Print the lines that run from the line with "ATOM 203 C C" to the line with "ATOM 207 C C", keeping both end lines, exactly as they appear in the entries below, and nothing else.

## Data to process:
• • • • • • •
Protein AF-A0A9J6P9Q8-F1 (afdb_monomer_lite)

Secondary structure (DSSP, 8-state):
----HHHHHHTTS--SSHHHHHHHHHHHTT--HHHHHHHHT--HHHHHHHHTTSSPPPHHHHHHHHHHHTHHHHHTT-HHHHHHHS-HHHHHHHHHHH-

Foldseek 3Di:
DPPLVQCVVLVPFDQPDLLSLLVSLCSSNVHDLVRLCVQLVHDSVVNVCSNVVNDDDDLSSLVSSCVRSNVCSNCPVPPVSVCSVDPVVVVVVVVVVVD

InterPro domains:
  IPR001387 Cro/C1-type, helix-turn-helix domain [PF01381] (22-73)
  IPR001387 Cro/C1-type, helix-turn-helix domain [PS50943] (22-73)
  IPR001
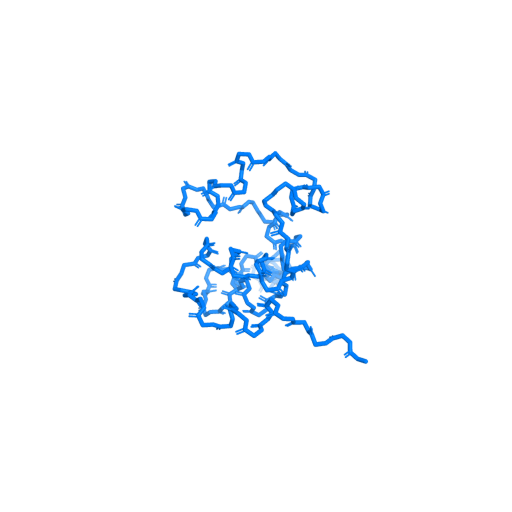387 Cro/C1-type, helix-turn-helix domain [SM00530] (21-76)
  IPR001387 Cro/C1-type, helix-turn-helix domain [cd00093] (19-73)
  IPR010982 Lambda repressor-like, DNA-binding domain superfamily [G3DSA:1.10.260.40] (10-74)
  IPR010982 Lambda repressor-like, DNA-binding domain superfamily [SSF47413] (17-73)

pLDDT: mean 90.67, std 8.72, range [44.28, 97.56]

Organism: NCBI:txid2828781

Sequence (99 aa):
MVINLYNSLYSHLQEDTLGKRIKKGRMVLGLSQSDLCELINIGRRTIDEYENDKVIPSRDVMFKLCIFLGKDLIIGDDEYLKFIINDYSKMLFEWRIKN

Structure (mmCIF, N/CA/C/O backbone):
data_AF-A0A9J6P9Q8-F1
#
_entry.id   AF-A0A9J6P9Q8-F1
#
loop_
_atom_site.group_PDB
_atom_site.id
_atom_site.type_symbol
_atom_site.label_atom_id
_atom_site.label_alt_id
_atom_site.label_comp_id
_atom_site.label_asym_id
_atom_site.label_entity_id
_atom_site.label_seq_id
_atom_site.pdbx_PDB_ins_code
_atom_site.Cartn_x
_atom_site.Cartn_y
_atom_site.Cartn_z
_atom_site.occupancy
_atom_site.B_iso_or_equiv
_atom_site.auth_seq_id
_atom_site.auth_comp_id
_atom_site.auth_asym_id
_atom_site.auth_atom_id
_atom_site.pdbx_PDB_model_num
ATOM 1 N N . MET A 1 1 ? -19.024 -21.132 9.618 1.00 44.28 1 MET A N 1
ATOM 2 C CA . MET A 1 1 ? -18.467 -20.159 8.656 1.00 44.28 1 MET A CA 1
ATOM 3 C C . MET A 1 1 ? -18.454 -18.817 9.364 1.00 44.28 1 MET A C 1
ATOM 5 O O . MET A 1 1 ? -19.525 -18.299 9.645 1.00 44.28 1 MET A O 1
ATOM 9 N N . VAL A 1 2 ? -17.287 -18.327 9.791 1.00 50.28 2 VAL A N 1
ATOM 10 C CA . VAL A 1 2 ? -17.202 -16.998 10.414 1.00 50.28 2 VAL A CA 1
ATOM 11 C C . VAL A 1 2 ? -17.443 -16.002 9.289 1.00 50.28 2 VAL A C 1
ATOM 13 O O . VAL A 1 2 ? -16.621 -15.888 8.384 1.00 50.28 2 VAL A O 1
ATOM 16 N N . ILE A 1 3 ? -18.606 -15.358 9.282 1.00 58.06 3 ILE A N 1
ATOM 17 C CA . ILE A 1 3 ? -18.849 -14.218 8.402 1.00 58.06 3 ILE A CA 1
ATOM 18 C C . ILE A 1 3 ? -17.754 -13.203 8.738 1.00 58.06 3 ILE A C 1
ATOM 20 O O . ILE A 1 3 ? -17.670 -12.759 9.883 1.00 58.06 3 ILE A O 1
ATOM 24 N N . ASN A 1 4 ? -16.880 -12.882 7.778 1.00 75.12 4 ASN A N 1
ATOM 25 C CA . ASN A 1 4 ? -15.882 -11.833 7.964 1.00
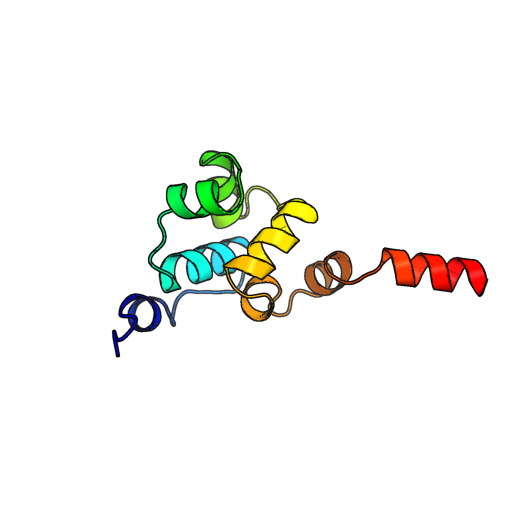 75.12 4 ASN A CA 1
ATOM 26 C C . ASN A 1 4 ? -16.624 -10.488 8.000 1.00 75.12 4 ASN A C 1
ATOM 28 O O . ASN A 1 4 ? -16.839 -9.847 6.970 1.00 75.12 4 ASN A O 1
ATOM 32 N N . LEU A 1 5 ? -17.059 -10.107 9.204 1.00 82.44 5 LEU A N 1
ATOM 33 C CA . LEU A 1 5 ? -17.809 -8.886 9.481 1.00 82.44 5 LEU A CA 1
ATOM 34 C C . LEU A 1 5 ? -17.082 -7.657 8.922 1.00 82.44 5 LEU A C 1
ATOM 36 O O . LEU A 1 5 ? -17.724 -6.763 8.379 1.00 82.44 5 LEU A O 1
ATOM 40 N N . TYR A 1 6 ? -15.749 -7.650 8.968 1.00 84.81 6 TYR A N 1
ATOM 41 C CA . TYR A 1 6 ? -14.936 -6.554 8.454 1.00 84.81 6 TYR A CA 1
ATOM 42 C C . TYR A 1 6 ? -15.067 -6.361 6.945 1.00 84.81 6 TYR A C 1
ATOM 44 O O . TYR A 1 6 ? -15.141 -5.225 6.484 1.00 84.81 6 TYR A O 1
ATOM 52 N N . ASN A 1 7 ? -15.184 -7.442 6.173 1.00 82.81 7 ASN A N 1
ATOM 53 C CA . ASN A 1 7 ? -15.421 -7.328 4.737 1.00 82.81 7 ASN A CA 1
ATOM 54 C C . ASN A 1 7 ? -16.758 -6.627 4.454 1.00 82.81 7 ASN A C 1
ATOM 56 O O . ASN A 1 7 ? -16.819 -5.665 3.691 1.00 82.81 7 ASN A O 1
ATOM 60 N N . SER A 1 8 ? -17.821 -7.026 5.160 1.00 86.44 8 SER A N 1
ATOM 61 C CA . SER A 1 8 ? -19.122 -6.356 5.044 1.00 86.44 8 SER A CA 1
ATOM 62 C C . SER A 1 8 ? -19.048 -4.883 5.458 1.00 86.44 8 SER A C 1
ATOM 64 O O . SER A 1 8 ? -19.612 -4.032 4.774 1.00 86.44 8 SER A O 1
ATOM 66 N N . LEU A 1 9 ? -18.349 -4.578 6.555 1.00 86.62 9 LEU A N 1
ATOM 67 C CA . LEU A 1 9 ? -18.251 -3.226 7.108 1.00 86.62 9 LEU A CA 1
ATOM 68 C C . LEU A 1 9 ? -17.422 -2.272 6.248 1.00 86.62 9 LEU A C 1
ATOM 70 O O . LEU A 1 9 ? -17.663 -1.074 6.302 1.00 86.62 9 LEU A O 1
ATOM 74 N N . TYR A 1 10 ? -16.453 -2.768 5.481 1.00 90.69 10 TYR A N 1
ATOM 75 C CA . TYR A 1 10 ? -15.471 -1.918 4.797 1.00 90.69 10 TYR A CA 1
ATOM 76 C C . TYR A 1 10 ? -15.435 -2.087 3.275 1.00 90.69 10 TYR A C 1
ATOM 78 O O . TYR A 1 10 ? -14.674 -1.400 2.594 1.00 90.69 10 TYR A O 1
ATOM 86 N N . SER A 1 11 ? -16.307 -2.927 2.715 1.00 86.88 11 SER A N 1
ATOM 87 C CA . SER A 1 11 ? -16.484 -3.111 1.266 1.00 86.88 11 SER A CA 1
ATOM 88 C C . SER A 1 11 ? -16.775 -1.817 0.494 1.00 86.88 11 SER A C 1
ATOM 90 O O . SER A 1 11 ? -16.436 -1.724 -0.682 1.00 86.88 11 SER A O 1
ATOM 92 N N . HIS A 1 12 ? -17.349 -0.803 1.142 1.00 89.06 12 HIS A N 1
ATOM 93 C CA . HIS A 1 12 ? -17.705 0.485 0.539 1.00 89.06 12 HIS A CA 1
ATOM 94 C C . HIS A 1 12 ? -16.627 1.571 0.698 1.00 89.06 12 HIS A C 1
ATOM 96 O O . HIS A 1 12 ? -16.845 2.712 0.290 1.00 89.06 12 HIS A O 1
ATOM 102 N N . LEU A 1 13 ? -15.476 1.254 1.304 1.00 91.81 13 LEU A N 1
ATOM 103 C CA . LEU A 1 13 ? -14.359 2.197 1.366 1.00 91.81 13 LEU A CA 1
ATOM 104 C C . LEU A 1 13 ? -13.883 2.564 -0.042 1.00 91.81 13 LEU A C 1
ATOM 106 O O . LEU A 1 13 ? -13.891 1.733 -0.955 1.00 91.81 13 LEU A O 1
ATOM 110 N N . GLN A 1 14 ? -13.449 3.817 -0.170 1.00 92.19 14 GLN A N 1
ATOM 111 C CA . GLN A 1 14 ? -12.910 4.384 -1.400 1.00 92.19 14 GLN A CA 1
ATOM 112 C C . GLN A 1 14 ? -11.616 3.674 -1.834 1.00 92.19 14 GLN A C 1
ATOM 114 O O . GLN A 1 14 ? -10.871 3.163 -0.998 1.00 92.19 14 GLN A O 1
ATOM 119 N N . GLU A 1 15 ? -11.353 3.673 -3.141 1.00 94.62 15 GLU A N 1
ATOM 120 C CA . GLU A 1 15 ? -10.218 2.990 -3.788 1.00 94.62 15 GLU A CA 1
ATOM 121 C C . GLU A 1 15 ? -9.524 3.863 -4.855 1.00 94.62 15 GLU A C 1
ATOM 123 O O . GLU A 1 15 ? -8.707 3.386 -5.643 1.00 94.62 15 GLU A O 1
ATOM 128 N N . ASP A 1 16 ? -9.836 5.158 -4.894 1.00 94.19 16 ASP A N 1
ATOM 129 C CA . ASP A 1 16 ? -9.355 6.087 -5.922 1.00 94.19 16 ASP A CA 1
ATOM 130 C C . ASP A 1 16 ? -7.839 6.331 -5.868 1.00 94.19 16 ASP A C 1
ATOM 132 O O . ASP A 1 16 ? -7.238 6.656 -6.889 1.00 94.19 16 ASP A O 1
ATOM 136 N N . THR A 1 17 ? -7.199 6.105 -4.718 1.00 95.81 17 THR A N 1
ATOM 137 C CA . THR A 1 17 ? -5.742 6.218 -4.558 1.00 95.81 17 THR A CA 1
ATOM 138 C C . THR A 1 17 ? -5.120 4.921 -4.052 1.00 95.81 17 THR A C 1
ATOM 140 O O . THR A 1 17 ? -5.797 4.068 -3.469 1.00 95.81 17 THR A O 1
ATOM 143 N N . LEU A 1 18 ? -3.807 4.771 -4.250 1.00 96.50 18 LEU A N 1
ATOM 144 C CA . LEU A 1 18 ? -3.056 3.631 -3.726 1.00 96.50 18 LEU A CA 1
ATOM 145 C C . LEU A 1 18 ? -3.182 3.538 -2.199 1.00 96.50 18 LEU A C 1
ATOM 147 O O . LEU A 1 18 ? -3.469 2.460 -1.675 1.00 96.50 18 LEU A O 1
ATOM 151 N N . GLY A 1 19 ? -3.033 4.656 -1.485 1.00 97.50 19 GLY A N 1
ATOM 152 C CA . GLY A 1 19 ? -3.159 4.701 -0.032 1.00 97.50 19 GLY A CA 1
ATOM 153 C C . GLY A 1 19 ? -4.526 4.238 0.460 1.00 97.50 19 GLY A C 1
ATOM 154 O O . GLY A 1 19 ? -4.622 3.436 1.395 1.00 97.50 19 GLY A O 1
ATOM 155 N N . LYS A 1 20 ? -5.595 4.646 -0.231 1.00 97.38 20 LYS A N 1
ATOM 156 C CA . LYS A 1 20 ? -6.958 4.197 0.072 1.00 97.38 20 LYS A CA 1
ATOM 157 C C . LYS A 1 20 ? -7.154 2.700 -0.179 1.00 97.38 20 LYS A C 1
ATOM 159 O O . LYS A 1 20 ? -7.746 2.030 0.668 1.00 97.38 20 LYS A O 1
ATOM 164 N N . ARG A 1 21 ? -6.593 2.148 -1.262 1.00 97.38 21 ARG A N 1
ATOM 165 C CA . ARG A 1 21 ? -6.632 0.698 -1.552 1.00 97.38 21 ARG A CA 1
ATOM 166 C C . ARG A 1 21 ? -5.885 -0.123 -0.497 1.00 97.38 21 ARG A C 1
ATOM 168 O O . ARG A 1 21 ? -6.420 -1.123 -0.019 1.00 97.38 21 ARG A O 1
ATOM 175 N N . ILE A 1 22 ? -4.714 0.340 -0.048 1.00 97.50 22 ILE A N 1
ATOM 176 C CA . ILE A 1 22 ? -3.961 -0.279 1.061 1.00 97.50 22 ILE A CA 1
ATOM 177 C C . ILE A 1 22 ? -4.801 -0.279 2.342 1.00 97.50 22 ILE A C 1
ATOM 179 O O . ILE A 1 22 ? -4.992 -1.329 2.964 1.00 97.50 22 ILE A O 1
ATOM 183 N N . LYS A 1 23 ? -5.354 0.882 2.713 1.00 97.56 23 LYS A N 1
ATOM 184 C CA . LYS A 1 23 ? -6.185 1.030 3.912 1.00 97.56 23 LYS A CA 1
ATOM 185 C C . LYS A 1 23 ? -7.409 0.122 3.867 1.00 97.56 23 LYS A C 1
ATOM 187 O O . LYS A 1 23 ? -7.706 -0.553 4.852 1.00 97.56 23 LYS A O 1
ATOM 192 N N . LYS A 1 24 ? -8.102 0.067 2.727 1.00 96.75 24 LYS A N 1
ATOM 193 C CA . LYS A 1 24 ? -9.256 -0.812 2.529 1.00 96.75 24 LYS A CA 1
ATOM 194 C C . LYS A 1 24 ? -8.882 -2.280 2.690 1.00 96.75 24 LYS A C 1
ATOM 196 O O . LYS A 1 24 ? -9.530 -2.969 3.474 1.00 96.75 24 LYS A O 1
ATOM 201 N N . GLY A 1 25 ? -7.832 -2.737 2.008 1.00 96.19 25 GLY A N 1
ATOM 202 C CA . GLY A 1 25 ? -7.372 -4.125 2.090 1.00 96.19 25 GLY A CA 1
ATOM 203 C C . GLY A 1 25 ? -7.051 -4.524 3.526 1.00 96.19 25 GLY A C 1
ATOM 204 O O . GLY A 1 25 ? -7.531 -5.544 4.017 1.00 96.19 25 GLY A O 1
ATOM 205 N N . ARG A 1 26 ? -6.334 -3.655 4.246 1.00 96.38 26 ARG A N 1
ATOM 206 C CA . ARG A 1 26 ? -6.034 -3.847 5.666 1.00 96.38 26 ARG A CA 1
ATOM 207 C C . ARG A 1 26 ? -7.308 -3.955 6.513 1.00 96.38 26 ARG A C 1
ATOM 209 O O . ARG A 1 26 ? -7.444 -4.877 7.315 1.00 96.38 26 ARG A O 1
ATOM 216 N N . MET A 1 27 ? -8.241 -3.021 6.342 1.00 95.56 27 MET A N 1
ATOM 217 C CA . MET A 1 27 ? -9.463 -2.959 7.145 1.00 95.56 27 MET A CA 1
ATOM 218 C C . MET A 1 27 ? -10.405 -4.137 6.875 1.00 95.56 27 MET A C 1
ATOM 220 O O . MET A 1 27 ? -10.948 -4.682 7.828 1.00 95.56 27 MET A O 1
ATOM 224 N N . VAL A 1 28 ? -10.550 -4.584 5.624 1.00 94.06 28 VAL A N 1
ATOM 225 C CA . VAL A 1 28 ? -11.354 -5.765 5.239 1.00 94.06 28 VAL A CA 1
ATOM 226 C C . VAL A 1 28 ? -10.828 -7.061 5.872 1.00 94.06 28 VAL A C 1
ATOM 228 O O . VAL A 1 28 ? -11.602 -7.979 6.153 1.00 94.06 28 VAL A O 1
ATOM 231 N N . LEU A 1 29 ? -9.525 -7.126 6.143 1.00 92.25 29 LEU A N 1
ATOM 232 C CA . LEU A 1 29 ? -8.889 -8.226 6.869 1.00 92.25 29 LEU A CA 1
ATOM 233 C C . LEU A 1 29 ? -8.923 -8.052 8.398 1.00 92.25 29 LEU A C 1
ATOM 235 O O . LEU A 1 29 ? -8.451 -8.928 9.114 1.00 92.25 29 LEU A O 1
ATOM 239 N N . GLY A 1 30 ? -9.477 -6.947 8.908 1.00 93.50 30 GLY A N 1
ATOM 240 C CA . GLY A 1 30 ? -9.537 -6.657 10.343 1.00 93.50 30 GLY A CA 1
ATOM 241 C C . GLY A 1 30 ? -8.190 -6.279 10.965 1.00 93.50 30 GLY A C 1
ATOM 242 O O . GLY A 1 30 ? -8.047 -6.346 12.181 1.00 93.50 30 GLY A O 1
ATOM 243 N N . LEU A 1 31 ? -7.206 -5.890 10.151 1.00 94.88 31 LEU A N 1
ATOM 244 C CA . LEU A 1 31 ? -5.842 -5.615 10.599 1.00 94.88 31 LEU A CA 1
ATOM 245 C C . LEU A 1 31 ? -5.689 -4.171 11.095 1.00 94.88 31 LEU A C 1
ATOM 247 O O . LEU A 1 31 ? -6.191 -3.219 10.488 1.00 94.88 31 LEU A O 1
ATOM 251 N N . SER A 1 32 ? -4.917 -3.974 12.159 1.00 95.88 32 SER A N 1
ATOM 252 C CA . SER A 1 32 ? -4.374 -2.671 12.544 1.00 95.88 32 SER A CA 1
ATOM 253 C C . SER A 1 32 ? -3.188 -2.281 11.647 1.00 95.88 32 SER A C 1
ATOM 255 O O . SER A 1 32 ? -2.599 -3.125 10.968 1.00 95.88 32 SER A O 1
ATOM 257 N N . GLN A 1 33 ? -2.806 -0.995 11.616 1.00 96.50 33 GLN A N 1
ATOM 258 C CA . GLN A 1 33 ? -1.593 -0.577 10.890 1.00 96.50 33 GLN A CA 1
ATOM 259 C C . GLN A 1 33 ? -0.344 -1.308 11.411 1.00 96.50 33 GLN A C 1
ATOM 261 O O . GLN A 1 33 ? 0.536 -1.633 10.620 1.00 96.50 33 GLN A O 1
ATOM 266 N N . SER A 1 34 ? -0.281 -1.584 12.720 1.00 95.62 34 SER A N 1
ATOM 267 C CA . SER A 1 34 ? 0.818 -2.336 13.333 1.00 95.62 34 SER A CA 1
ATOM 268 C C . SER A 1 34 ? 0.835 -3.789 12.851 1.00 95.62 34 SER A C 1
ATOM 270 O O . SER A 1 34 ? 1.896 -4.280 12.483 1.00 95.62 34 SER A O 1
• • • • • • •
## Answer box:
ATOM 203 C C . GLY A 1 25 ? -7.051 -4.524 3.526 1.00 96.19 25 GLY A C 1
ATOM 204 O O . GLY A 1 25 ? -7.531 -5.544 4.017 1.00 96.19 25 GLY A O 1
ATOM 205 N N . ARG A 1 26 ? -6.334 -3.655 4.246 1.00 96.38 26 ARG A N 1
ATOM 206 C CA . ARG A 1 26 ? -6.034 -3.847 5.666 1.00 96.38 26 ARG A CA 1
ATOM 207 C C . ARG A 1 26 ? -7.308 -3.955 6.513 1.00 96.38 26 ARG A C 1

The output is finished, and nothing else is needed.